Photo by T. Senette
My new year began yesterday. It’s not that I don’t know what day it is. It’s only that I’m starting a slow movement toward renewal. 2017 was a challenging year and I didn’t want it to let the calendar hit it in the ass on the way out. Plus, this weather has me contemplating a retreat into hibernation. Our southern coast doesn’t usually see frigid temperatures until February and even then it doesn’t usually last more than 48 hours. My house is cozy and comfortable, so why expose myself to cold wind and post-holiday blues that seem to permeate the collective mood. Truth be told, it is more than that. I’m reticent, holding back my opinion of what may be in store for this year. I lack a vision for a future that includes a healthy dose of cooperation, collaboration and constructive creativity.

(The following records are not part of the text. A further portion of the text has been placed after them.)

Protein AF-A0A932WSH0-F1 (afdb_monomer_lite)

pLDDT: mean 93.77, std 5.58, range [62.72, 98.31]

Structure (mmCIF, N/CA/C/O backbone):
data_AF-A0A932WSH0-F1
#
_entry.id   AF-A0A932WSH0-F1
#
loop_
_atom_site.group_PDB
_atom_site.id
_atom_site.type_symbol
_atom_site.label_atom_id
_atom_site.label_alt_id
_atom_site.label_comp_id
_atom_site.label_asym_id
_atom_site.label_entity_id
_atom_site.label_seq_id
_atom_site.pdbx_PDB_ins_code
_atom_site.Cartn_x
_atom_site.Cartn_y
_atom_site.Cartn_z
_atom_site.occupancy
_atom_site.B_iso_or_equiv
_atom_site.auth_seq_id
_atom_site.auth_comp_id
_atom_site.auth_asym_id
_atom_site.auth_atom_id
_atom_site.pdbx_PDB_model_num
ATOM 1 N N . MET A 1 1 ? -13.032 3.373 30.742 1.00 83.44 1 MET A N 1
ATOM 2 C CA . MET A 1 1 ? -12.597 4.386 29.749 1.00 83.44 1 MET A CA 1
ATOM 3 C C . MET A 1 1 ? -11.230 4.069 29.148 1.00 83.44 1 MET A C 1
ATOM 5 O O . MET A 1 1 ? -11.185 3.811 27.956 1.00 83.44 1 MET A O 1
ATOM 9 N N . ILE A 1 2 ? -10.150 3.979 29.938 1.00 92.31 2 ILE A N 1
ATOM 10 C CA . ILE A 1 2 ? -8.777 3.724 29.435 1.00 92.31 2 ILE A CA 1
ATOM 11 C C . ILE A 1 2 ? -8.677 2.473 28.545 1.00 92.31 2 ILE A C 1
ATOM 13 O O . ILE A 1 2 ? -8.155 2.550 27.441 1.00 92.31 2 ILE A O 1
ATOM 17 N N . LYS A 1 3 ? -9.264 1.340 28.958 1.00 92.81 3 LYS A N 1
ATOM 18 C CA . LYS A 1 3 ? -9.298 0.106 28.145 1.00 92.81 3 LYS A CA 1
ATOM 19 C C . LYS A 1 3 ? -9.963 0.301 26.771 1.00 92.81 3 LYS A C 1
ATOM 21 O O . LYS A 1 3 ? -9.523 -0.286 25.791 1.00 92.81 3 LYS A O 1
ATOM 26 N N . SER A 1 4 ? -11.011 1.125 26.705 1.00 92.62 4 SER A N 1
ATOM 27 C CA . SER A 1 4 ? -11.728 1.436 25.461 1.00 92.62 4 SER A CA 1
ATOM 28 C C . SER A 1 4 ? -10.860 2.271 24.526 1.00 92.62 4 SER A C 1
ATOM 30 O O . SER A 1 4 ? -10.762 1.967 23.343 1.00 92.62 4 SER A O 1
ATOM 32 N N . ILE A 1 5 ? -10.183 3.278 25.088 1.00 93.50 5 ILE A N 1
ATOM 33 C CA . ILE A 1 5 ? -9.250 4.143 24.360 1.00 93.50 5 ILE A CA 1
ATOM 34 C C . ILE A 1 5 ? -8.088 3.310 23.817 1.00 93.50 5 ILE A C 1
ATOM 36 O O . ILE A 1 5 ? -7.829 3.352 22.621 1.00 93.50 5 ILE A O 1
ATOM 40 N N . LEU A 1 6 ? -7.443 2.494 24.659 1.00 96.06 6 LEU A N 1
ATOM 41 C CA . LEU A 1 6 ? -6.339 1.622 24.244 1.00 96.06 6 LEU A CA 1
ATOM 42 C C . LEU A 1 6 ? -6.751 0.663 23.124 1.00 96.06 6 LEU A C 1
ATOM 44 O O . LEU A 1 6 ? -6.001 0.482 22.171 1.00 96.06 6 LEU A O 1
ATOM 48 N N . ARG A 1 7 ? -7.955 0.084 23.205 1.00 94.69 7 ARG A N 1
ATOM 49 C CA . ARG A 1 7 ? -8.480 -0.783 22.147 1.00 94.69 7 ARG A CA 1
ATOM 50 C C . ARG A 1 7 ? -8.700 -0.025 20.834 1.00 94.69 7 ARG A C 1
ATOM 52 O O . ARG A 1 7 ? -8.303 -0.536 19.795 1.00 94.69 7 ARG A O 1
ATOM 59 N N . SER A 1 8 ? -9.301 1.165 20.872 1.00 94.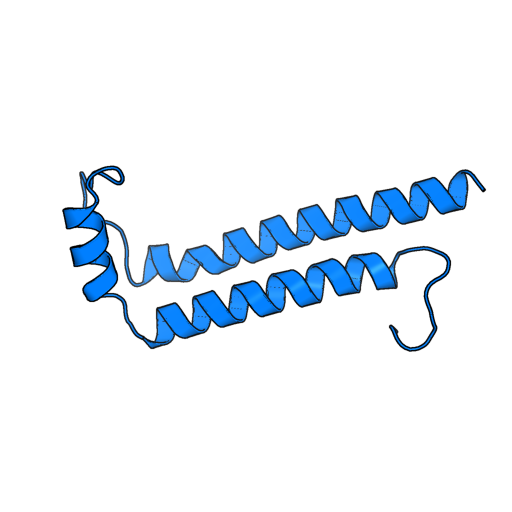75 8 SER A N 1
ATOM 60 C CA . SER A 1 8 ? -9.523 1.971 19.662 1.00 94.75 8 SER A CA 1
ATOM 61 C C . SER A 1 8 ? -8.218 2.488 19.047 1.00 94.75 8 SER A C 1
ATOM 63 O O . SER A 1 8 ? -8.070 2.488 17.833 1.00 94.75 8 SER A O 1
ATOM 65 N N . VAL A 1 9 ? -7.241 2.899 19.858 1.00 96.19 9 VAL A N 1
ATOM 66 C CA . VAL A 1 9 ? -5.918 3.298 19.346 1.00 96.19 9 VAL A CA 1
ATOM 67 C C . VAL A 1 9 ? -5.198 2.090 18.745 1.00 96.19 9 VAL A C 1
ATOM 69 O O . VAL A 1 9 ? -4.673 2.169 17.638 1.00 96.19 9 VAL A O 1
ATOM 72 N N . GLY A 1 10 ? -5.228 0.948 19.437 1.00 97.19 10 GLY A N 1
ATOM 73 C CA . GLY A 1 10 ? -4.640 -0.297 18.949 1.00 97.19 10 GLY A CA 1
ATOM 74 C C . GLY A 1 10 ? -5.249 -0.775 17.628 1.00 97.19 10 GLY A C 1
ATOM 75 O O . GLY A 1 10 ? -4.508 -1.238 16.763 1.00 97.19 10 GLY A O 1
ATOM 76 N N . SER A 1 11 ? -6.564 -0.619 17.424 1.00 96.62 11 SER A N 1
ATOM 77 C CA . SER A 1 11 ? -7.202 -0.985 16.152 1.00 96.62 11 SER A CA 1
ATOM 78 C C . SER A 1 11 ? -6.758 -0.097 14.992 1.00 96.62 11 SER A C 1
ATOM 80 O O . SER A 1 11 ? -6.546 -0.611 13.897 1.00 96.62 11 SER A O 1
ATOM 82 N N . VAL A 1 12 ? -6.557 1.204 15.226 1.00 97.00 12 VAL A N 1
ATOM 83 C CA . VAL A 1 12 ? -6.015 2.123 14.211 1.00 97.00 12 VAL A CA 1
ATOM 84 C C . VAL A 1 12 ? -4.572 1.762 13.863 1.00 97.00 12 VAL A C 1
ATOM 86 O O . VAL A 1 12 ? -4.241 1.669 12.686 1.00 97.00 12 VAL A O 1
ATOM 89 N N . ILE A 1 13 ? -3.721 1.498 14.860 1.00 98.19 13 ILE A N 1
ATOM 90 C CA . ILE A 1 13 ? -2.325 1.091 14.622 1.00 98.19 13 ILE A CA 1
ATOM 91 C C . ILE A 1 13 ? -2.270 -0.202 13.800 1.00 98.19 13 ILE A C 1
ATOM 93 O O . ILE A 1 13 ? -1.522 -0.287 12.828 1.00 98.19 13 ILE A O 1
ATOM 97 N N . LEU A 1 14 ? -3.089 -1.196 14.153 1.00 97.88 14 LEU A N 1
ATOM 98 C CA . LEU A 1 14 ? -3.161 -2.451 13.407 1.00 97.88 14 LEU A CA 1
ATOM 99 C C . LEU A 1 14 ? -3.650 -2.232 11.968 1.00 97.88 14 LEU A C 1
ATOM 101 O O . LEU A 1 14 ? -3.078 -2.791 11.037 1.00 97.88 14 LEU A O 1
ATOM 105 N N . ALA A 1 15 ? -4.673 -1.400 11.772 1.00 97.62 15 ALA A N 1
ATOM 106 C CA . ALA A 1 15 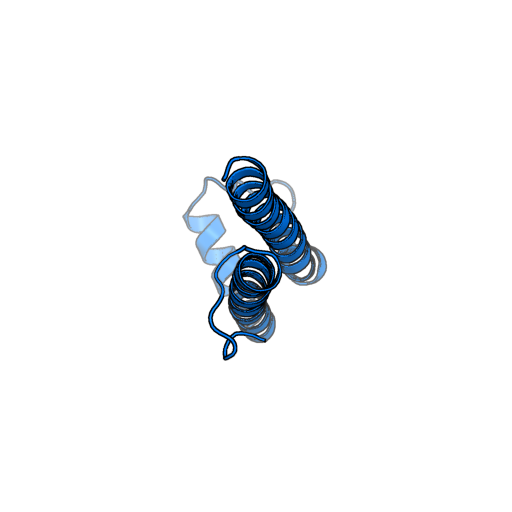? -5.161 -1.048 10.444 1.00 97.62 15 ALA A CA 1
ATOM 107 C C . ALA A 1 15 ? -4.096 -0.355 9.586 1.00 97.62 15 ALA A C 1
ATOM 109 O O . ALA A 1 15 ? -3.967 -0.684 8.410 1.00 97.62 15 ALA A O 1
ATOM 110 N N . LEU A 1 16 ? -3.298 0.546 10.167 1.00 98.12 16 LEU A N 1
ATOM 111 C CA . LEU A 1 16 ? -2.172 1.179 9.475 1.00 98.12 16 LEU A CA 1
ATOM 112 C C . LEU A 1 16 ? -1.108 0.153 9.066 1.00 98.12 16 LEU A C 1
ATOM 114 O O . LEU A 1 16 ? -0.618 0.203 7.940 1.00 98.12 16 LEU A O 1
ATOM 118 N N . ALA A 1 17 ? -0.786 -0.806 9.938 1.00 98.31 17 ALA A N 1
ATOM 119 C CA . ALA A 1 17 ? 0.139 -1.888 9.602 1.00 98.31 17 ALA A CA 1
ATOM 120 C C . ALA A 1 17 ? -0.392 -2.756 8.447 1.00 98.31 17 ALA A C 1
ATOM 122 O O . ALA A 1 17 ? 0.348 -3.083 7.522 1.00 98.31 17 ALA A O 1
ATOM 123 N N . VAL A 1 18 ? -1.688 -3.080 8.459 1.00 98.00 18 VAL A N 1
ATOM 124 C CA . VAL A 1 18 ? -2.339 -3.817 7.366 1.00 98.00 18 VAL A CA 1
ATOM 125 C C . VAL A 1 18 ? -2.339 -3.004 6.069 1.00 98.00 18 VAL A C 1
ATOM 127 O O . VAL A 1 18 ? -2.000 -3.552 5.024 1.00 98.00 18 VAL A O 1
ATOM 130 N N . ALA A 1 19 ? -2.646 -1.704 6.123 1.00 97.62 19 ALA A N 1
ATOM 131 C CA . ALA A 1 19 ? -2.586 -0.819 4.959 1.00 97.62 19 ALA A CA 1
ATOM 132 C C . ALA A 1 19 ? -1.187 -0.815 4.331 1.00 97.62 19 ALA A C 1
ATOM 134 O O . ALA A 1 19 ? -1.059 -0.977 3.121 1.00 97.62 19 ALA A O 1
ATOM 135 N N . PHE A 1 20 ? -0.145 -0.694 5.159 1.00 97.25 20 PHE A N 1
ATOM 136 C CA . PHE A 1 20 ? 1.243 -0.718 4.706 1.00 97.25 20 PHE A CA 1
ATOM 137 C C . PHE A 1 20 ? 1.585 -2.018 3.969 1.00 97.25 20 PHE A C 1
ATOM 139 O O . PHE A 1 20 ? 2.130 -1.973 2.869 1.00 97.25 20 PHE A O 1
ATOM 146 N N . VAL A 1 21 ? 1.217 -3.173 4.535 1.00 98.12 21 VAL A N 1
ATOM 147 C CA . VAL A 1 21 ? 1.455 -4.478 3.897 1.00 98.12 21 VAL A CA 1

I have no resolutions. What I would change seems unchangeable. Adding more to my to-do list is not possible. Refraining from all my cherished vices doesn’t seem likely. My mood is not sad. It’s undecided, directionless. So instead of focusing on 2018, I find myself projecting all my inspiration to 2020. So much about that year is appealing to me. It will be the year I can collect Social Security, the year we will finish paying for this oasis of hospitality that has become a fortress of solitude for me and our next opportunity to see if the country’s voting population has gained wisdom from its previous misstep in 2016.
I am determined to create art this year with a vision for 2020. I will use my creativity to inspire myself to more hope for the global collective consciousness.
I will begin in the dark where all my fears live and then seek the light that inspires courage. With enough grace I hope to emerge in authenticity and wholeness of being. What is required is structured solitude. Let the year begin!